古代志怪故事:《宣室志》兩則(火盆成妖,鐵杵成妖)

我個人理解,妖和鬼不同,妖是普通物體日久有了靈氣,有了思想語言,能夠變幻形體。妖是有實質的,鬼是沒有實質的。唐代《宣室志》裡記載了幾則物久成妖的故事,現把較長的兩則摘錄如下。

其一:

進士盧鬱是河朔人,後來搬家到長安。他曾北遊燕趙之地,在一個郡守家做客。郡守把他安排在一個空房子里居住。這所房子已經很久沒人住了,盧鬱剛到住所,就看到一個矮矮胖胖的老太太,頭髮都白了,穿著一件舊衣服來到屋子裡。老太太說:“我僑居這裡已經好多年了,聽說你要來,所以在這迎接。”寒暄過後,老太太離去。

古代志怪故事:《宣室志》兩則(火盆成妖,鐵杵成妖)

當天晚上,盧鬱獨自坐在堂屋裡,當時是冬天,外邊風雪漫天。盧鬱正在火爐旁烤火,老太太又來了,她對盧鬱說道:“貴客寂寞獨坐,很孤單吧?”盧鬱請她坐下,老太太自我介紹說:“老身姓石,家住華陰郡,後來跟著呂御史來到這裡,已經四十年了。家裡貧寒,希望客人能同情我。”

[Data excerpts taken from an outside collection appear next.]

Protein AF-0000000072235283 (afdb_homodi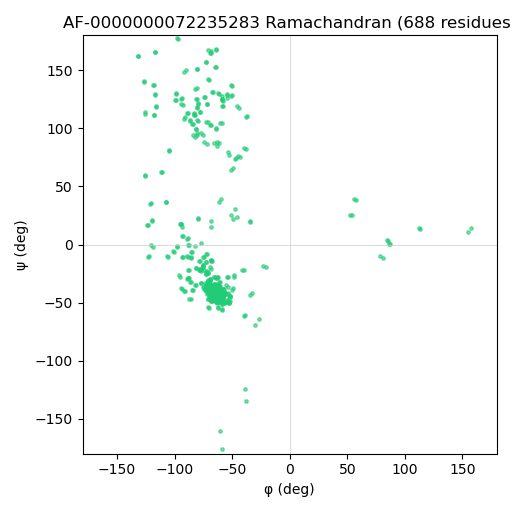mer)

InterPro domains:
  IPR006968 Root UVB sensitive family [PTHR12770] (25-341)
  IPR054549 Protein root UVB sensitive/RUS domain [PF04884] (58-296)

Nearest PDB structures (foldseek):
  6t1z-assembly1_A  TM=5.663E-01  e=8.981E-02  Lactococcus lactis
  7pmx-assembly1_A  TM=5.005E-01  e=3.297E-01  Homo sapiens
  6gv1-assembly1_A  TM=5.156E-01  e=8.083E-01  Escherichia coli K-12
  2xut-assembly2_B  TM=5.067E-01  e=1.324E+00  Shewanella oneidensis MR-1
  7xpz-assembly1_A  TM=4.709E-01  e=1.732E+00  Homo sapiens

Sequence (692 aa):
MNSSLMEEYTLKDSNGNRRTVSLCTNDRKDSNFSSSCLQIIVKIYLFLKGYFQSIRTSPLKNVLRRLFLPSGYPESVTDDYANFEKWDSLQGLCSYLRQVMVTRSTLSGLGVGNNFAHPTAAALMLLWREGFGVVGGLLFTWGKSSRFDKDSKSWRLFADVINNVALTMEWTAPLFPTPVFFALHSSANIFHSLCGIAGGATCTAFQAHFAKRNNIGDICSKHGNIGRAVSLVGLLLSTLCFWSSSLLENSLPFSFGVFCFLTVFHIYFNILALRSLHLAVLNKERGYIVAEHYICHKQLLDVSSVSKKERFWRPLLNSRIRVGCSLLDAPLLNSSFKNFLKVESLMNSSLMEEYTLKDSNGNRRTVSLCTNDRKDSNFSSSCLQIIVKIYLFLKGYFQSIRTSPLKNVLRRLFLPSGYPESVTDDYANFEKWDSLQGLCSYLRQVMVTRSTLSGLGVGNNFAHPTAAALMLLWREGFGVVGGLLFTWGKSSRFDKDSKSWRLFADVINNVALTMEWTAPLFPTPVFFALHSSANIFHSLCGIAGGATCTAFQAHFAKRNNIGDICSKHGNIGRAVSLVGLLLSTLCFWSSSLLENSLPFSFGVFCFLTVFHIYFNILALRSLHLAVLNKERGYIVAEHYICHKQLLDVSSVSKKERFWRPLLNSRIRVGCSLLDAPLLNSSFKNFLKVESL

Solvent-accessible surface area (backbone atoms only — not comparable to full-atom values): 36106 Å² total; per-residue (Å²): 131,85,75,57,65,55,54,68,45,75,43,65,45,101,85,69,49,75,42,69,46,66,48,71,54,73,82,57,83,82,56,51,64,62,51,50,52,48,47,48,47,49,50,47,45,47,46,47,47,48,48,59,59,65,37,60,94,47,78,63,31,55,50,49,45,65,48,54,43,43,80,63,61,68,78,36,36,44,86,39,46,64,57,23,54,51,26,47,43,54,21,48,30,31,51,44,42,47,46,51,54,23,45,21,32,43,38,42,54,48,15,26,31,27,62,85,31,49,29,62,60,37,32,50,51,55,50,50,21,50,44,41,11,51,53,41,30,53,54,50,52,71,73,54,64,87,54,47,76,66,44,29,65,27,37,36,49,48,16,50,51,39,34,53,51,19,49,50,34,33,43,53,18,53,83,44,60,66,72,56,22,50,50,32,40,24,51,20,31,22,30,45,29,47,17,50,52,39,34,48,50,24,47,52,52,51,37,51,66,28,32,66,66,82,40,37,67,49,43,48,51,18,53,49,44,47,52,52,50,35,48,47,51,25,52,54,51,46,51,50,48,60,71,72,29,66,48,59,76,74,29,67,69,56,34,50,48,52,50,49,51,35,50,52,48,26,52,52,26,46,52,55,20,56,42,37,44,58,63,87,68,77,27,74,65,54,42,47,52,41,49,52,39,23,73,72,66,74,39,83,67,52,53,64,60,47,29,67,66,58,68,49,62,50,60,73,73,54,71,41,56,39,88,75,77,53,74,83,73,45,74,79,72,81,71,63,80,73,65,65,64,65,27,52,66,119,132,85,75,57,64,54,53,68,45,74,43,64,47,100,83,68,50,73,42,69,48,64,49,72,53,74,82,58,83,83,56,50,63,61,52,50,53,48,46,48,49,48,49,47,46,47,47,48,47,47,47,58,62,65,41,49,97,48,78,61,33,56,49,50,44,65,49,56,42,45,81,63,63,69,78,36,38,44,87,39,46,63,56,24,52,51,26,46,44,54,21,47,30,30,51,43,41,47,45,51,54,24,44,22,32,42,38,40,54,46,14,26,31,28,61,84,30,49,27,62,61,37,32,51,51,54,50,50,20,49,44,39,11,52,53,42,31,52,54,48,51,72,72,54,63,88,55,47,76,67,44,29,63,24,38,37,50,50,17,51,52,40,36,52,51,18,49,52,35,34,41,52,18,53,83,45,60,67,72,55,23,50,51,30,38,24,52,18,31,22,30,43,29,46,18,48,52,39,34,48,50,24,48,53,51,52,38,50,67,29,32,67,65,81,41,37,68,48,42,48,50,18,52,50,43,48,51,51,50,35,48,46,51,25,51,55,50,46,53,51,47,60,72,72,29,65,49,62,77,75,30,68,70,54,34,49,47,52,52,50,52,37,49,54,49,26,51,53,26,46,53,54,19,57,42,38,43,60,64,87,68,78,27,74,66,53,41,46,52,41,48,52,40,24,72,74,66,73,40,81,67,53,53,62,61,47,27,66,67,58,67,48,62,49,61,76,72,53,71,38,55,51,88,76,75,54,75,84,74,45,76,80,68,83,70,62,81,73,65,66,65,62,31,53,67,118

Foldseek 3Di:
DPPQVFDWDFDQPPVRDTDTDTDRPDPPPPCVPVSVVVVVVVVVVCVVVCVQVVLPPDPVNVVVCLQAPFPPPPVQWDPLLVQLLVLVLLLLLLLLLLVVLLVVQLCVLQAVVHPPHDPVVSVVLVVVLLVLLVVLLVVLCVPDVPCCQQQVLLLLLLLLVLLLQLSVLSNCLSVDDPVSSSVSSSVSSSSNSSSCSSVVSSVLNLLVNTGPPPVSVRSVSSSVSSSVVSNVVSVVVSVVVVVPDVCCVPPPVVVVVSNVVSSVSSSVSSLSSQLSDQGPRDHPQLVVVQVVCCVVPVDGDHSNVSSNVGDSNVCVPPVQQQPDDPPVVQPVPPDDPVVSSNRGRD/DPPQVFDWDFDQPPVRDTDTDTDRPDPPPPCVVVSVVVVVVVVVVCVVVCVQVVLPPDPVNVVVCLQAPFPPPPVQWDPLLVQLLVLVLLLLLLLLLLVVLLVVQLCVLQADVHPPHDPVVSVVLVVVLLVLLVVLLVVLCVPDVPCCQQQVLLLLLVLLVLLLQLSVLSNCLSVDDNVSSSVSSSVSSSSNSSSCSSVVSSVLNLLVNTGPPPVSVRSVSSSVSSSVVSSVVSVVVSVVVVVPDVCCVPPPVVVVVSNVVSSVSSSVSSLSSQLSDQGPRDHPQLVVVQVVCCVVPVDGDHSNVSSNVGDSNVCVPCVQQQPDDPPVVQPPPPDDPVCSSPSHRD

Organism: Galdieria sulphuraria (NCBI:txid130081)

pLDDT: mean 74.74, std 23.01, range [22.97, 98.19]

Structure (mmCIF, N/CA/C/O backbone):
data_AF-0000000072235283-model_v1
#
loop_
_entity.id
_entity.type
_entity.pdbx_description
1 polymer 'Protein root UVB sensitive/RUS domain-containing protein'
#
loop_
_atom_site.group_PDB
_atom_site.id
_atom_site.type_symbol
_atom_site.label_atom_id
_atom_site.label_alt_id
_atom_site.label_comp_id
_atom_site.label_asym_id
_atom_site.label_entity_id
_atom_site.label_seq_id
_atom_site.pdbx_PDB_ins_code
_atom_site.Cartn_x
_atom_site.Cartn_y
_atom_site.Cartn_z
_atom_site.occupancy
_atom_site.B_iso_or_equiv
_atom_site.auth_seq_id
_atom_site.auth_comp_id
_atom_site.auth_asym_id
_atom_site.auth_atom_id
_atom_site.pdbx_PDB_model_num
ATOM 1 N N . MET A 1 1 ? 41.312 -4.387 -38.438 1 23.94 1 MET A N 1
ATOM 2 C CA . MET A 1 1 ? 40.781 -3.062 -38.094 1 23.94 1 MET A CA 1
ATOM 3 C C . MET A 1 1 ? 39.438 -3.166 -37.406 1 23.94 1 MET A C 1
ATOM 5 O O . MET A 1 1 ? 38.438 -3.475 -38.031 1 23.94 1 MET A O 1
ATOM 9 N N . ASN A 1 2 ? 39.406 -3.805 -36.188 1 30.83 2 ASN A N 1
ATOM 10 C CA . ASN A 1 2 ? 38.25 -4.105 -35.344 1 30.83 2 ASN A CA 1
ATOM 11 C C . ASN A 1 2 ? 37.438 -2.857 -35.062 1 30.83 2 ASN A C 1
ATOM 13 O O . ASN A 1 2 ? 37.906 -1.9 -34.469 1 30.83 2 ASN A O 1
ATOM 17 N N . SER A 1 3 ? 36.594 -2.459 -36.062 1 33.5 3 SER A N 1
ATOM 18 C CA . SER A 1 3 ? 35.688 -1.307 -36.031 1 33.5 3 SER A CA 1
ATOM 19 C C . SER A 1 3 ? 34.906 -1.259 -34.75 1 33.5 3 SER A C 1
ATOM 21 O O . SER A 1 3 ? 34.062 -2.145 -34.469 1 33.5 3 SER A O 1
ATOM 23 N N . SER A 1 4 ? 35.531 -0.879 -33.625 1 37.62 4 SER A N 1
ATOM 24 C CA . SER A 1 4 ? 34.781 -0.404 -32.469 1 37.62 4 SER A CA 1
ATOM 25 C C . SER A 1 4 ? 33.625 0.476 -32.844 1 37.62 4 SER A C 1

於是盧鬱讓人安排吃的,老太太並不吃。盧鬱問她為什麼不吃,老太太說:“我很餓,但是不吃穀物,所以能夠長壽。”盧鬱喜歡道家理論,聽到老婦人這麼說就很好奇,認為對方是個有道術的人,因此問道:“你不吃穀物,難道是吃仙藥維持生命嗎?”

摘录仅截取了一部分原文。